Officials say the EPA could help narrow this trade deficit by boosting exports while drawing Japanese capital into industrial zones across the country.
Apart from tariffs, the agreement covers trade in services, investment, customs procedures and intellectual property rights, according to the commerce ministry.
“We are expecting a major shift of Japanese investment in Bangladesh under this EPA, as Japan is looking for a favourable investment destination and is choosing Bangladesh,” Commerce Secretary Rahman said.
At present, Japanese investment in Bangladesh stands at about $500 million, a small slice of Japan’s global investment. Still, several Japanese firms have already set up operations at the dedicated Japanese economic zone at Araihazar in Narayanganj district.
Under the deal, Bangladesh will open 97 service sub-sectors to Japan, while Japan will open 120 to Bangladesh. Officials expect this to speed up technology transfer and encourage long-term investment.
According to commerce ministry documents, garments will receive immediate duty-free access under Single Stage Transformation rules, a major win for the local RMG sector as the country prepares for the post-LDC competition.
For years, Bangladesh has been looking for trade agreements with major partners and blocs, including India, Turkey, Malaysia, China, the UAE, Indonesia, Nepal, Asean and the Regional Comprehensive Economic Partnership (RCEP), to widen its footprint in Asian, African and Latin American markets.
Until now, the country has only signed a Preferential Trade Agreement (PTA) with Bhutan in 2020. This EPA with Japan marks its first full-fledged trade deal.
Dhaka and Tokyo had been progressing towards this deal since 2022, when then prime minister Sheikh Hasina said Bangladesh was open to negotiating free trade agreements, including with Japan.
Subsequently, a joint study group was formed. Talks gathered pace in July 2023, with both sides signalling their intention to sign the EPA by late 2025 or early 2026, ahead of Bangladesh’s LDC graduation.

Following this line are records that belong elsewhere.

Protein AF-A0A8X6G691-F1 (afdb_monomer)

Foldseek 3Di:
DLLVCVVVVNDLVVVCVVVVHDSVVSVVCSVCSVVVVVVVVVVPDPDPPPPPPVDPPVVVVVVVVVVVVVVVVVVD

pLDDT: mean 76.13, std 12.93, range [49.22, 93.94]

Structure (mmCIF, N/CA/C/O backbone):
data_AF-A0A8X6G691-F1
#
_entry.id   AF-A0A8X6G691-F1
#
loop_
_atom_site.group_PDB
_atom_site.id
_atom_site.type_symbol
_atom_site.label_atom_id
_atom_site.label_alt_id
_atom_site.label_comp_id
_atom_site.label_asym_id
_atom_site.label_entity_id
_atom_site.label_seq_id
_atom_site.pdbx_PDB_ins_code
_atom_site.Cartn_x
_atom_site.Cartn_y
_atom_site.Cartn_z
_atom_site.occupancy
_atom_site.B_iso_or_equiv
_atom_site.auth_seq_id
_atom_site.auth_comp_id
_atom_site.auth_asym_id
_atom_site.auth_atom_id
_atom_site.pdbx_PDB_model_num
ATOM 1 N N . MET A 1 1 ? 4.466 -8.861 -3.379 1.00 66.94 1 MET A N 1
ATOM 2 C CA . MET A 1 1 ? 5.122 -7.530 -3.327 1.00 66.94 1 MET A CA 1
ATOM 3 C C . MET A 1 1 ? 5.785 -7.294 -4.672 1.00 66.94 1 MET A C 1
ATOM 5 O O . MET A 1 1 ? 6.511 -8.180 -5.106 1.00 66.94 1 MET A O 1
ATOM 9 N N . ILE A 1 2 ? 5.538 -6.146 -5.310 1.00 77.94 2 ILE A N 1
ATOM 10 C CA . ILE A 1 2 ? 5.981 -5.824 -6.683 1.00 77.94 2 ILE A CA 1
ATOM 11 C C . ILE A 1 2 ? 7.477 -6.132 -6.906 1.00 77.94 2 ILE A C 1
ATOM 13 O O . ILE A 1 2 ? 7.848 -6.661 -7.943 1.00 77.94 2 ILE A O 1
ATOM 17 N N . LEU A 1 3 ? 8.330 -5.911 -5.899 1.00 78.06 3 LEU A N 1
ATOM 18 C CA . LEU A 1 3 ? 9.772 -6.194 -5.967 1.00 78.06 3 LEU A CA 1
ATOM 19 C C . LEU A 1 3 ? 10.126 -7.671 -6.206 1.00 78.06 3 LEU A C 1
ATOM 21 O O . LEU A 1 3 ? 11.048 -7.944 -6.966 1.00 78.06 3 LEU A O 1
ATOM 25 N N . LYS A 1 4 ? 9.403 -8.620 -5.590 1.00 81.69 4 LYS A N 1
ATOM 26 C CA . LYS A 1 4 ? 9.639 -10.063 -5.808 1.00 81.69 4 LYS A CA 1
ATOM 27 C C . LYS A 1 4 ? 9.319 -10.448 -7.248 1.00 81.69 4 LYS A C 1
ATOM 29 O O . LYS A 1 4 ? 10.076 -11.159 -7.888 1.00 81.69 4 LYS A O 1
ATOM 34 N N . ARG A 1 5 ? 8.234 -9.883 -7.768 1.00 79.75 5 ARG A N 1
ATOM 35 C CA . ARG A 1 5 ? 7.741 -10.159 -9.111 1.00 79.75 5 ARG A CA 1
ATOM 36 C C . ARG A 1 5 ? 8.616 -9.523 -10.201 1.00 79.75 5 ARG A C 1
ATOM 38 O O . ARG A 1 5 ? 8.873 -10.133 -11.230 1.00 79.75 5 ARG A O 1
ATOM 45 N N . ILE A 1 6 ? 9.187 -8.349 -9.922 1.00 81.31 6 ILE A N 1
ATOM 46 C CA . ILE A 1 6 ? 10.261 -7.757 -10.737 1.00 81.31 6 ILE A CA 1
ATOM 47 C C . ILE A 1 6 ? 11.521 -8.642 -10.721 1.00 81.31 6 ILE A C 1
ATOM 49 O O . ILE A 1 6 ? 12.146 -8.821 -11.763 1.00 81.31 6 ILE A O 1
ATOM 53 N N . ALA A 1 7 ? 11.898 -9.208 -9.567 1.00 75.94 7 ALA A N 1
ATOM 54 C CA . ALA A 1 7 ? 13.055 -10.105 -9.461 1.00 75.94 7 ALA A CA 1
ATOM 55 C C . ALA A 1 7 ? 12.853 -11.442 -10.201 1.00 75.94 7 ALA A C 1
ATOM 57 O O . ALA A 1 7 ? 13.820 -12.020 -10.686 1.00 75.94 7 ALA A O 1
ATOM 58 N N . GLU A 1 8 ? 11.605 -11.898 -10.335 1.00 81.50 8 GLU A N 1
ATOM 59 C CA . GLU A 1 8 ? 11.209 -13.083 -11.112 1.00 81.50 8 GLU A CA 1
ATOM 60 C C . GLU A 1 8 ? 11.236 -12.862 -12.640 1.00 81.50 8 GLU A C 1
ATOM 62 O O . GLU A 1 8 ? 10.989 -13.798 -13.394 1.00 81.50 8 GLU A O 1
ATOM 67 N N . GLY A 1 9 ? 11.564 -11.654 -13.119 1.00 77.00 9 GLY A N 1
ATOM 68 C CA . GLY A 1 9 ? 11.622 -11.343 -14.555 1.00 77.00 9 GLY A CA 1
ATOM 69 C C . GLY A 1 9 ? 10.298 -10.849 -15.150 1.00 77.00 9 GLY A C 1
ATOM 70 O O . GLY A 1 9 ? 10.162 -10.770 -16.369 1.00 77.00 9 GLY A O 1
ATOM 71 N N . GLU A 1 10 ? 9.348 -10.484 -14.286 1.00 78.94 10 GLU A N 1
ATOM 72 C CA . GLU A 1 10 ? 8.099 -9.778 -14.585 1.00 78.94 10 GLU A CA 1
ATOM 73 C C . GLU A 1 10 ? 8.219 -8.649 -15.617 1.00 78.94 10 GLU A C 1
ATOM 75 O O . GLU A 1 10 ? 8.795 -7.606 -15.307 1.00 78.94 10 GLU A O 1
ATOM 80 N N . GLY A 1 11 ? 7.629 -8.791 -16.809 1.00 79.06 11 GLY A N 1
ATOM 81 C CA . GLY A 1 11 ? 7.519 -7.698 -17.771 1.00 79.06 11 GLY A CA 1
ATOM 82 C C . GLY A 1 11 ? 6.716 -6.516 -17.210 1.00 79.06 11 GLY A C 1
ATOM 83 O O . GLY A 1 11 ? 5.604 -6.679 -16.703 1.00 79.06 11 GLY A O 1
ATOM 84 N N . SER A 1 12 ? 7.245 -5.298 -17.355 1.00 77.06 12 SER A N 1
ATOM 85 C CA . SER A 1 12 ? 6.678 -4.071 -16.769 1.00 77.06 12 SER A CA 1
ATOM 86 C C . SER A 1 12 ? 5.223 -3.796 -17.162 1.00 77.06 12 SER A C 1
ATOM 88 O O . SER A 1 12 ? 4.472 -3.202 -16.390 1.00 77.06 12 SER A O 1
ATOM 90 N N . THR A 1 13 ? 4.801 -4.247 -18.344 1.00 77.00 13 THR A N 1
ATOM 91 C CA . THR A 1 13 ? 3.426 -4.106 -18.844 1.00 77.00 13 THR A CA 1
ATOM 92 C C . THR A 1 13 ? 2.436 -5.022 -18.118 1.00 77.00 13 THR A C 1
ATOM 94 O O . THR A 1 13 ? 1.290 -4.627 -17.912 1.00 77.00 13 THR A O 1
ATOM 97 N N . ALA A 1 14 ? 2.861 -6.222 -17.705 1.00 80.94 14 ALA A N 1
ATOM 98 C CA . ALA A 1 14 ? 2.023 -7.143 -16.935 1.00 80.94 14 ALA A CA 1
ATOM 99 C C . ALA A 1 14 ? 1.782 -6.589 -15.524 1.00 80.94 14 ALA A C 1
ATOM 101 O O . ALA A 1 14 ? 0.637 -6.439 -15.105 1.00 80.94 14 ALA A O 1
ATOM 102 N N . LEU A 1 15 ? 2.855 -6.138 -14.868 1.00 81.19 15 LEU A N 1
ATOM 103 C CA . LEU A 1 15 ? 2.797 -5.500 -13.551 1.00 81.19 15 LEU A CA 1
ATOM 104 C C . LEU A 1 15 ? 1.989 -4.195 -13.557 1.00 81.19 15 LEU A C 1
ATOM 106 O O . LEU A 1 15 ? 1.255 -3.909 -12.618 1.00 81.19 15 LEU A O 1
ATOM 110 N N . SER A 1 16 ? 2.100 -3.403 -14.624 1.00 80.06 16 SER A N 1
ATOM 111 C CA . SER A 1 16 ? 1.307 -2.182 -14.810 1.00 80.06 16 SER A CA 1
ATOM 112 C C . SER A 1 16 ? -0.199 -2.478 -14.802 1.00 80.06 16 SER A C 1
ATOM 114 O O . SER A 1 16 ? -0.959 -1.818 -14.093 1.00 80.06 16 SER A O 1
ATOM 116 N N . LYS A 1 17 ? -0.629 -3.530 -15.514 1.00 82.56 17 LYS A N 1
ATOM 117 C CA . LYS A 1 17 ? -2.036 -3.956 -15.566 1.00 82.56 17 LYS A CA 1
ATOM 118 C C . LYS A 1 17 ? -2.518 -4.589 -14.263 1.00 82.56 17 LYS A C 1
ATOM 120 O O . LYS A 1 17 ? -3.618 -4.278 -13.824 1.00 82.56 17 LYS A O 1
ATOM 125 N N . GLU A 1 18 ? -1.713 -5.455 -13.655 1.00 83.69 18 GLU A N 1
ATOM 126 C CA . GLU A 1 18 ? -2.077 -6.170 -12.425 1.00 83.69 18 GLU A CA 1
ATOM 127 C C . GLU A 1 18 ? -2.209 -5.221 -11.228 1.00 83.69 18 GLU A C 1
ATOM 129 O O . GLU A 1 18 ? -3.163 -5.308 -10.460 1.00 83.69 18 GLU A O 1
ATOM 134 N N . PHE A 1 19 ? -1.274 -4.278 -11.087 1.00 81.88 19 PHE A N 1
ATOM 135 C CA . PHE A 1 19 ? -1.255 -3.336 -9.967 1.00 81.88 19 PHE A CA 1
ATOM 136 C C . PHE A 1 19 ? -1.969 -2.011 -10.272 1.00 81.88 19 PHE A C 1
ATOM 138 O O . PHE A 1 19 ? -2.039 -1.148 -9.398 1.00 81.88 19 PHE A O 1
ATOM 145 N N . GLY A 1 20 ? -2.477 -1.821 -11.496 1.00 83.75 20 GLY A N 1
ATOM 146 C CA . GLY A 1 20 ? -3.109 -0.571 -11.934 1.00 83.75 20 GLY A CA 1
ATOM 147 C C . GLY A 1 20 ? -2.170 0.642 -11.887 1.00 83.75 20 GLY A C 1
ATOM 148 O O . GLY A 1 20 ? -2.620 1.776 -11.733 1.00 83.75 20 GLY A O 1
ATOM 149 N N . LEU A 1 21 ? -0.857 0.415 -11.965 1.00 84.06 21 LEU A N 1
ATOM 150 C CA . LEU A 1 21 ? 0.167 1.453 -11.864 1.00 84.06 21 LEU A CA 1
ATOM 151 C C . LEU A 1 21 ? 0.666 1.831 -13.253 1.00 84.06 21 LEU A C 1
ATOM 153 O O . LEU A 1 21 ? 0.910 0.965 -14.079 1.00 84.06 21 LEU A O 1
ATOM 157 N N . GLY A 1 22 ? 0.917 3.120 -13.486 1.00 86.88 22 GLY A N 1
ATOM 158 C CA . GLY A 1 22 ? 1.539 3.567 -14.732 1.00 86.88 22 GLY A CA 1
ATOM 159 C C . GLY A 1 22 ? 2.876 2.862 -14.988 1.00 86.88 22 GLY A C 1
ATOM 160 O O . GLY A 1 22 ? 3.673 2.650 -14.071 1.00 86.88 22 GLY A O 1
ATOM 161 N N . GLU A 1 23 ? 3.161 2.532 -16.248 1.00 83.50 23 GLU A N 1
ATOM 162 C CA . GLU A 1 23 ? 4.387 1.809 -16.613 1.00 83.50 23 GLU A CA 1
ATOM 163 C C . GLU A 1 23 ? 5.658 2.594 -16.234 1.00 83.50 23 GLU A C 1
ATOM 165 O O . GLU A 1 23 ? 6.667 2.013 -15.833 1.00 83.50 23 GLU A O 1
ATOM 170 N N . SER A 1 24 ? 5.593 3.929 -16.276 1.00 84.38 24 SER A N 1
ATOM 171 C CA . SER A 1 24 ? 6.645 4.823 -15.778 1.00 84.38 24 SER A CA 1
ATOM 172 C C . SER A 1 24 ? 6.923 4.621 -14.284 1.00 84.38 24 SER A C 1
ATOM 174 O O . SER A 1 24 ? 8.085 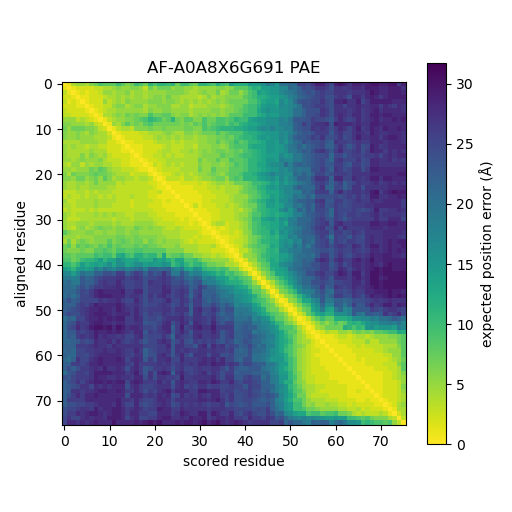4.594 -13.871 1.00 84.38 24 SER A O 1
ATOM 176 N N . THR A 1 25 ? 5.880 4.405 -13.480 1.00 82.25 25 THR A N 1
ATOM 177 C CA . THR A 1 25 ? 5.987 4.097 -12.050 1.00 82.25 25 THR A CA 1
ATOM 178 C C . THR A 1 25 ? 6.621 2.725 -11.838 1.00 82.25 25 THR A C 1
ATOM 180 O O . THR A 1 25 ? 7.541 2.616 -11.029 1.00 82.25 25 THR A O 1
ATOM 183 N N . ILE A 1 26 ? 6.220 1.701 -12.602 1.00 86.50 26 ILE A N 1
ATOM 184 C CA . ILE A 1 26 ? 6.829 0.358 -12.537 1.00 86.50 26 ILE A CA 1
ATOM 185 C C . ILE A 1 26 ? 8.323 0.413 -12.881 1.00 86.50 26 ILE A C 1
ATOM 187 O O . ILE A 1 26 ? 9.150 -0.098 -12.126 1.00 86.50 26 ILE A O 1
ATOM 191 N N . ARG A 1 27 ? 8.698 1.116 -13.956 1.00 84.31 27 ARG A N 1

Momentum picked up after the Advisory Council gave its nod on January 22 this year, following Japan’s approval of the draft in December.
Last month, Japan also reaffirmed at the World Trade Organisation (WTO) that it would continue duty-free market access for Bangladesh for three more years, up to 2029.

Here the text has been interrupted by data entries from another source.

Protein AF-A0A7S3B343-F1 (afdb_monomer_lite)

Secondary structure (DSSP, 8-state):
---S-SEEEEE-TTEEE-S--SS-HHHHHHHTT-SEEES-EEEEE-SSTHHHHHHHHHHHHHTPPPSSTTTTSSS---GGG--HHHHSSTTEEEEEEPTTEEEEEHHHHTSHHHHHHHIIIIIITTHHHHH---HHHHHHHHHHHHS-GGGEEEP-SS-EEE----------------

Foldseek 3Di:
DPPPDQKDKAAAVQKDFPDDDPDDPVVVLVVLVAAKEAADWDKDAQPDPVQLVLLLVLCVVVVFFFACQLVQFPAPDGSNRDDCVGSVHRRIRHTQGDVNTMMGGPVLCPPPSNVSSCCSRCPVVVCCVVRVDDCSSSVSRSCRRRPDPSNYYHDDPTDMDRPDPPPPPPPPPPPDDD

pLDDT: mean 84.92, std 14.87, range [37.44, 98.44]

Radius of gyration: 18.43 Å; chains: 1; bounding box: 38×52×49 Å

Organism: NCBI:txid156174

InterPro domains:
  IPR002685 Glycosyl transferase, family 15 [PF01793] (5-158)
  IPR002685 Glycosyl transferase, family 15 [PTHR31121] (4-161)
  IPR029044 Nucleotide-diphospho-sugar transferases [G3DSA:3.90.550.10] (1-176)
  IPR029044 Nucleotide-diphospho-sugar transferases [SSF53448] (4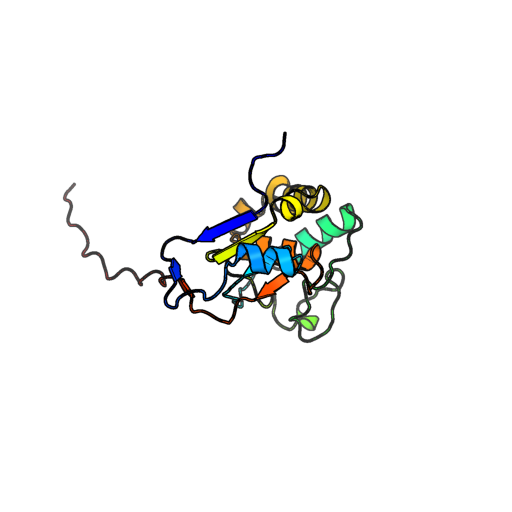-158)

Sequence (178 aa):
RRRGYGWVLRLGRGSRMISRATQDLFAVMKAQDAAYGFRLMGCEMVRRADFFRLIQRALLQQGIQPRWLLDGCVQRVSVFDYHRENCGVDGMLPGVFQADFFIGNVTFFTQPAVVRFLDLVVDQSGAIWRFNWHEGFWHTAVARIFAPRNRVMHFDDWTHEIAAAHPSVDRPASDEPI

Structure (mmCIF, N/CA/C/O backbone):
data_AF-A0A7S3B343-F1
#
_entry.id   AF-A0A7S3B343-F1
#
loop_
_atom_site.group_PDB
_atom_site.id
_atom_site.type_symbol
_atom_site.label_atom_id
_atom_site.label_alt_id
_atom_site.label_comp_id
_atom_site.label_asym_id
_atom_site.label_entity_id
_atom_site.label_seq_id
_atom_site.pdbx_PDB_ins_code
_atom_site.Cartn_x
_atom_site.Cartn_y
_atom_site.Cartn_z
_atom_site.occupancy
_atom_site.B_iso_or_equiv
_atom_site.auth_seq_id
_atom_site.auth_comp_id
_atom_site.auth_asym_id
_atom_site.auth_atom_id
_atom_site.pdbx_PDB_model_num
ATOM 1 N N . ARG A 1 1 ? -16.617 -18.398 -5.558 1.00 54.22 1 ARG A N 1
ATOM 2 C CA . ARG A 1 1 ? -16.162 -18.386 -6.975 1.00 54.22 1 ARG A CA 1
ATOM 3 C C . ARG A 1 1 ? -14.817 -17.662 -7.044 1.00 54.22 1 ARG A C 1
ATOM 5 O O . ARG A 1 1 ? -14.779 -16.497 -6.670 1.00 54.22 1 ARG A O 1
ATOM 12 N N . ARG A 1 2 ? -13.722 -18.327 -7.449 1.00 53.56 2 ARG A N 1
ATOM 13 C CA . ARG A 1 2 ? -12.423 -17.656 -7.672 1.00 53.56 2 ARG A CA 1
ATOM 14 C C . ARG A 1 2 ? -12.559 -16.733 -8.884 1.00 53.56 2 ARG A C 1
ATOM 16 O O . ARG A 1 2 ? -12.905 -17.203 -9.963 1.00 53.56 2 ARG A O 1
ATOM 23 N N . ARG A 1 3 ? -12.320 -15.433 -8.706 1.00 59.28 3 ARG A N 1
ATOM 24 C CA . ARG A 1 3 ? -12.313 -14.443 -9.792 1.00 59.28 3 ARG A CA 1
ATOM 25 C C . ARG A 1 3 ? -11.002 -14.554 -10.587 1.00 59.28 3 ARG A C 1
ATOM 27 O O . ARG A 1 3 ? -10.194 -13.654 -10.486 1.00 59.28 3 ARG A O 1
ATOM 34 N N . GLY A 1 4 ? -10.777 -15.667 -11.296 1.00 85.38 4 GLY A N 1
ATOM 35 C CA . GLY A 1 4 ? -9.784 -15.879 -12.376 1.00 85.38 4 GLY A CA 1
ATOM 36 C C . GLY A 1 4 ? -8.285 -15.616 -12.122 1.00 85.38 4 GLY A C 1
ATOM 37 O O . GLY A 1 4 ? -7.461 -16.473 -12.419 1.00 85.38 4 GLY A O 1
ATOM 38 N N . TYR A 1 5 ? -7.919 -14.455 -11.587 1.00 90.81 5 TYR A N 1
ATOM 39 C CA . TYR A 1 5 ? -6.560 -13.938 -11.483 1.00 90.81 5 TYR A CA 1
ATOM 40 C C . TYR A 1 5 ? -6.015 -14.054 -10.055 1.00 90.81 5 TYR A C 1
ATOM 42 O O . TYR A 1 5 ? -6.698 -13.728 -9.084 1.00 90.81 5 TYR A O 1
ATOM 50 N N . GLY A 1 6 ? -4.762 -14.498 -9.928 1.00 93.44 6 GLY A N 1
ATOM 51 C CA . GLY A 1 6 ? -4.024 -14.475 -8.657 1.00 93.44 6 GLY A CA 1
ATOM 52 C C . GLY A 1 6 ? -3.287 -13.157 -8.403 1.00 93.44 6 GLY A C 1
ATOM 53 O O . GLY A 1 6 ? -3.015 -12.817 -7.253 1.00 93.44 6 GLY A O 1
ATOM 54 N N . TRP A 1 7 ? -3.005 -12.405 -9.467 1.00 96.50 7 TRP A N 1
ATOM 55 C CA . TRP A 1 7 ? -2.190 -11.196 -9.450 1.00 96.50 7 TRP A CA 1
ATOM 56 C C . TRP A 1 7 ? -2.804 -10.113 -10.324 1.00 96.50 7 TRP A C 1
ATOM 58 O O . TRP A 1 7 ? -3.476 -10.411 -11.311 1.00 96.50 7 TRP A O 1
ATOM 68 N N . VAL A 1 8 ? -2.531 -8.864 -9.971 1.00 96.31 8 VAL A N 1
ATOM 69 C CA . VAL A 1 8 ? -2.828 -7.690 -10.790 1.00 96.31 8 VAL A CA 1
ATOM 70 C C . VAL A 1 8 ? -1.565 -6.853 -10.929 1.00 96.31 8 VAL A C 1
ATOM 72 O O . VAL A 1 8 ? -0.790 -6.749 -9.980 1.00 96.31 8 VAL A O 1
ATOM 75 N N . LEU A 1 9 ? -1.372 -6.261 -12.103 1.00 95.94 9 LEU A N 1
ATOM 76 C CA . LEU A 1 9 ? -0.374 -5.229 -12.350 1.00 95.94 9 LEU A CA 1
ATOM 77 C C . LEU A 1 9 ? -1.115 -3.978 -12.816 1.00 95.94 9 LEU A C 1
ATOM 79 O O . LEU A 1 9 ? -1.926 -4.055 -13.741 1.00 95.94 9 LEU A O 1
ATOM 83 N N . ARG A 1 10 ? -0.852 -2.838 -12.175 1.00 94.88 10 ARG A N 1
ATOM 84 C CA . ARG A 1 10 ? -1.360 -1.533 -12.611 1.00 94.88 10 ARG A CA 1
ATOM 85 C C . ARG A 1 10 ? -0.267 -0.767 -13.345 1.00 94.88 10 ARG A C 1
ATOM 87 O O . ARG A 1 10 ? 0.851 -0.666 -12.850 1.00 94.88 10 ARG A O 1
ATOM 94 N N . LEU A 1 11 ? -0.645 -0.197 -14.488 1.00 92.75 11 LEU A N 1
ATOM 95 C CA . LEU A 1 11 ? 0.074 0.874 -15.174 1.00 92.75 11 LEU A CA 1
ATOM 96 C C . LEU A 1 11 ? -0.855 2.085 -15.235 1.00 92.75 11 LEU A C 1
ATOM 98 O O . LEU A 1 11 ? -1.901 2.046 -15.882 1.00 92.75 11 LEU A O 1
ATOM 102 N N . GLY A 1 12 ? -0.501 3.133 -14.501 1.00 90.12 12 GLY A N 1
ATOM 103 C CA . GLY A 1 12 ? -1.229 4.389 -14.442 1.00 90.12 12 GLY A CA 1
ATOM 104 C C . GLY A 1 12 ? -1.163 5.141 -15.764 1.00 90.12 12 GLY A C 1
ATOM 105 O O . GLY A 1 12 ? -0.320 4.877 -16.628 1.00 90.12 12 GLY A O 1
ATOM 106 N N . ARG A 1 13 ? -2.057 6.113 -15.942 1.00 86.75 13 ARG A N 1
ATOM 107 C CA . ARG A 1 13 ? -2.051 6.943 -17.149 1.00 86.75 13 ARG A CA 1
ATOM 108 C C . ARG A 1 13 ? -0.717 7.686 -17.247 1.00 86.75 13 ARG A C 1
ATOM 110 O O . ARG A 1 13 ? -0.269 8.286 -16.282 1.00 86.75 13 ARG A O 1
ATOM 117 N N . GLY A 1 14 ? -0.091 7.649 -18.422 1.00 85.19 14 GLY A N 1
ATOM 118 C CA . GLY A 1 14 ? 1.214 8.282 -18.631 1.00 85.19 14 GLY A CA 1
ATOM 119 C C . GLY A 1 14 ? 2.397 7.491 -18.067 1.00 85.19 14 GLY A C 1
ATOM 120 O O . GLY A 1 14 ? 3.525 7.952 -18.205 1.00 85.19 14 GLY A O 1
ATOM 121 N N . SER A 1 15 ? 2.172 6.304 -17.493 1.00 87.25 15 SER A N 1
ATOM 122 C CA . SER A 1 15 ? 3.251 5.379 -17.141 1.00 87.25 15 SER A CA 1
ATOM 123 C C . SER A 1 15 ? 3.971 4.868 -18.385 1.00 87.25 15 SER A C 1
ATOM 125 O O . SER A 1 15 ? 3.337 4.465 -19.363 1.00 87.25 15 SER A O 1
ATOM 127 N N . ARG A 1 16 ? 5.300 4.829 -18.326 1.00 87.19 16 ARG A N 1
ATOM 128 C CA . ARG A 1 16 ? 6.182 4.294 -19.363 1.00 87.19 16 ARG A CA 1
ATOM 129 C C . ARG A 1 16 ? 7.244 3.413 -18.717 1.00 87.19 16 ARG A C 1
ATOM 131 O O . ARG A 1 16 ? 7.867 3.794 -17.731 1.00 87.19 16 ARG A O 1
ATOM 138 N N . MET A 1 17 ? 7.455 2.232 -19.286 1.00 86.25 17 MET A N 1
ATOM 139 C CA . MET A 1 17 ? 8.644 1.428 -19.000 1.00 86.25 17 MET A CA 1
ATOM 140 C C . MET A 1 17 ? 9.729 1.874 -19.977 1.00 86.25 17 MET A C 1
ATOM 142 O O . MET A 1 17 ? 9.545 1.738 -21.185 1.00 86.25 17 MET A O 1
ATOM 146 N N . ILE A 1 18 ? 10.814 2.455 -19.469 1.00 86.56 18 ILE A N 1
ATOM 147 C CA . ILE A 1 18 ? 11.892 2.998 -20.313 1.00 86.56 18 ILE A CA 1
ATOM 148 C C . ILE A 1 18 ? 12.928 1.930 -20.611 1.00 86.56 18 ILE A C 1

Regarding the EPA with Japan, analysts say this sends a message about the country’s readiness to engage with major economies and trading blocs.
Abdur Razzaque, chairman of local think tank Research and Policy Integration for Development (RAPID), called the deal a positive signal but stressed that its success would depend on execution.
“It is a positive signal for Bangladesh to the foreign investors as it is a testimony that Bangladesh is capable of signing the deal even with Japan,” he said, adding that the country should actively attract Japanese investment, especially in export-oriented sectors such as man-made fibre industries.
Similarly, M Masrur Reaz, chairman of Policy Exchange Bangladesh, called the agreement an excellent development.
“This EPA will enable Bangladesh to be a partner of a country which is a member of the G-7. It will brighten our image,” he said.
If used well, the deal could also open new doors for foreign direct investment, Reaz added.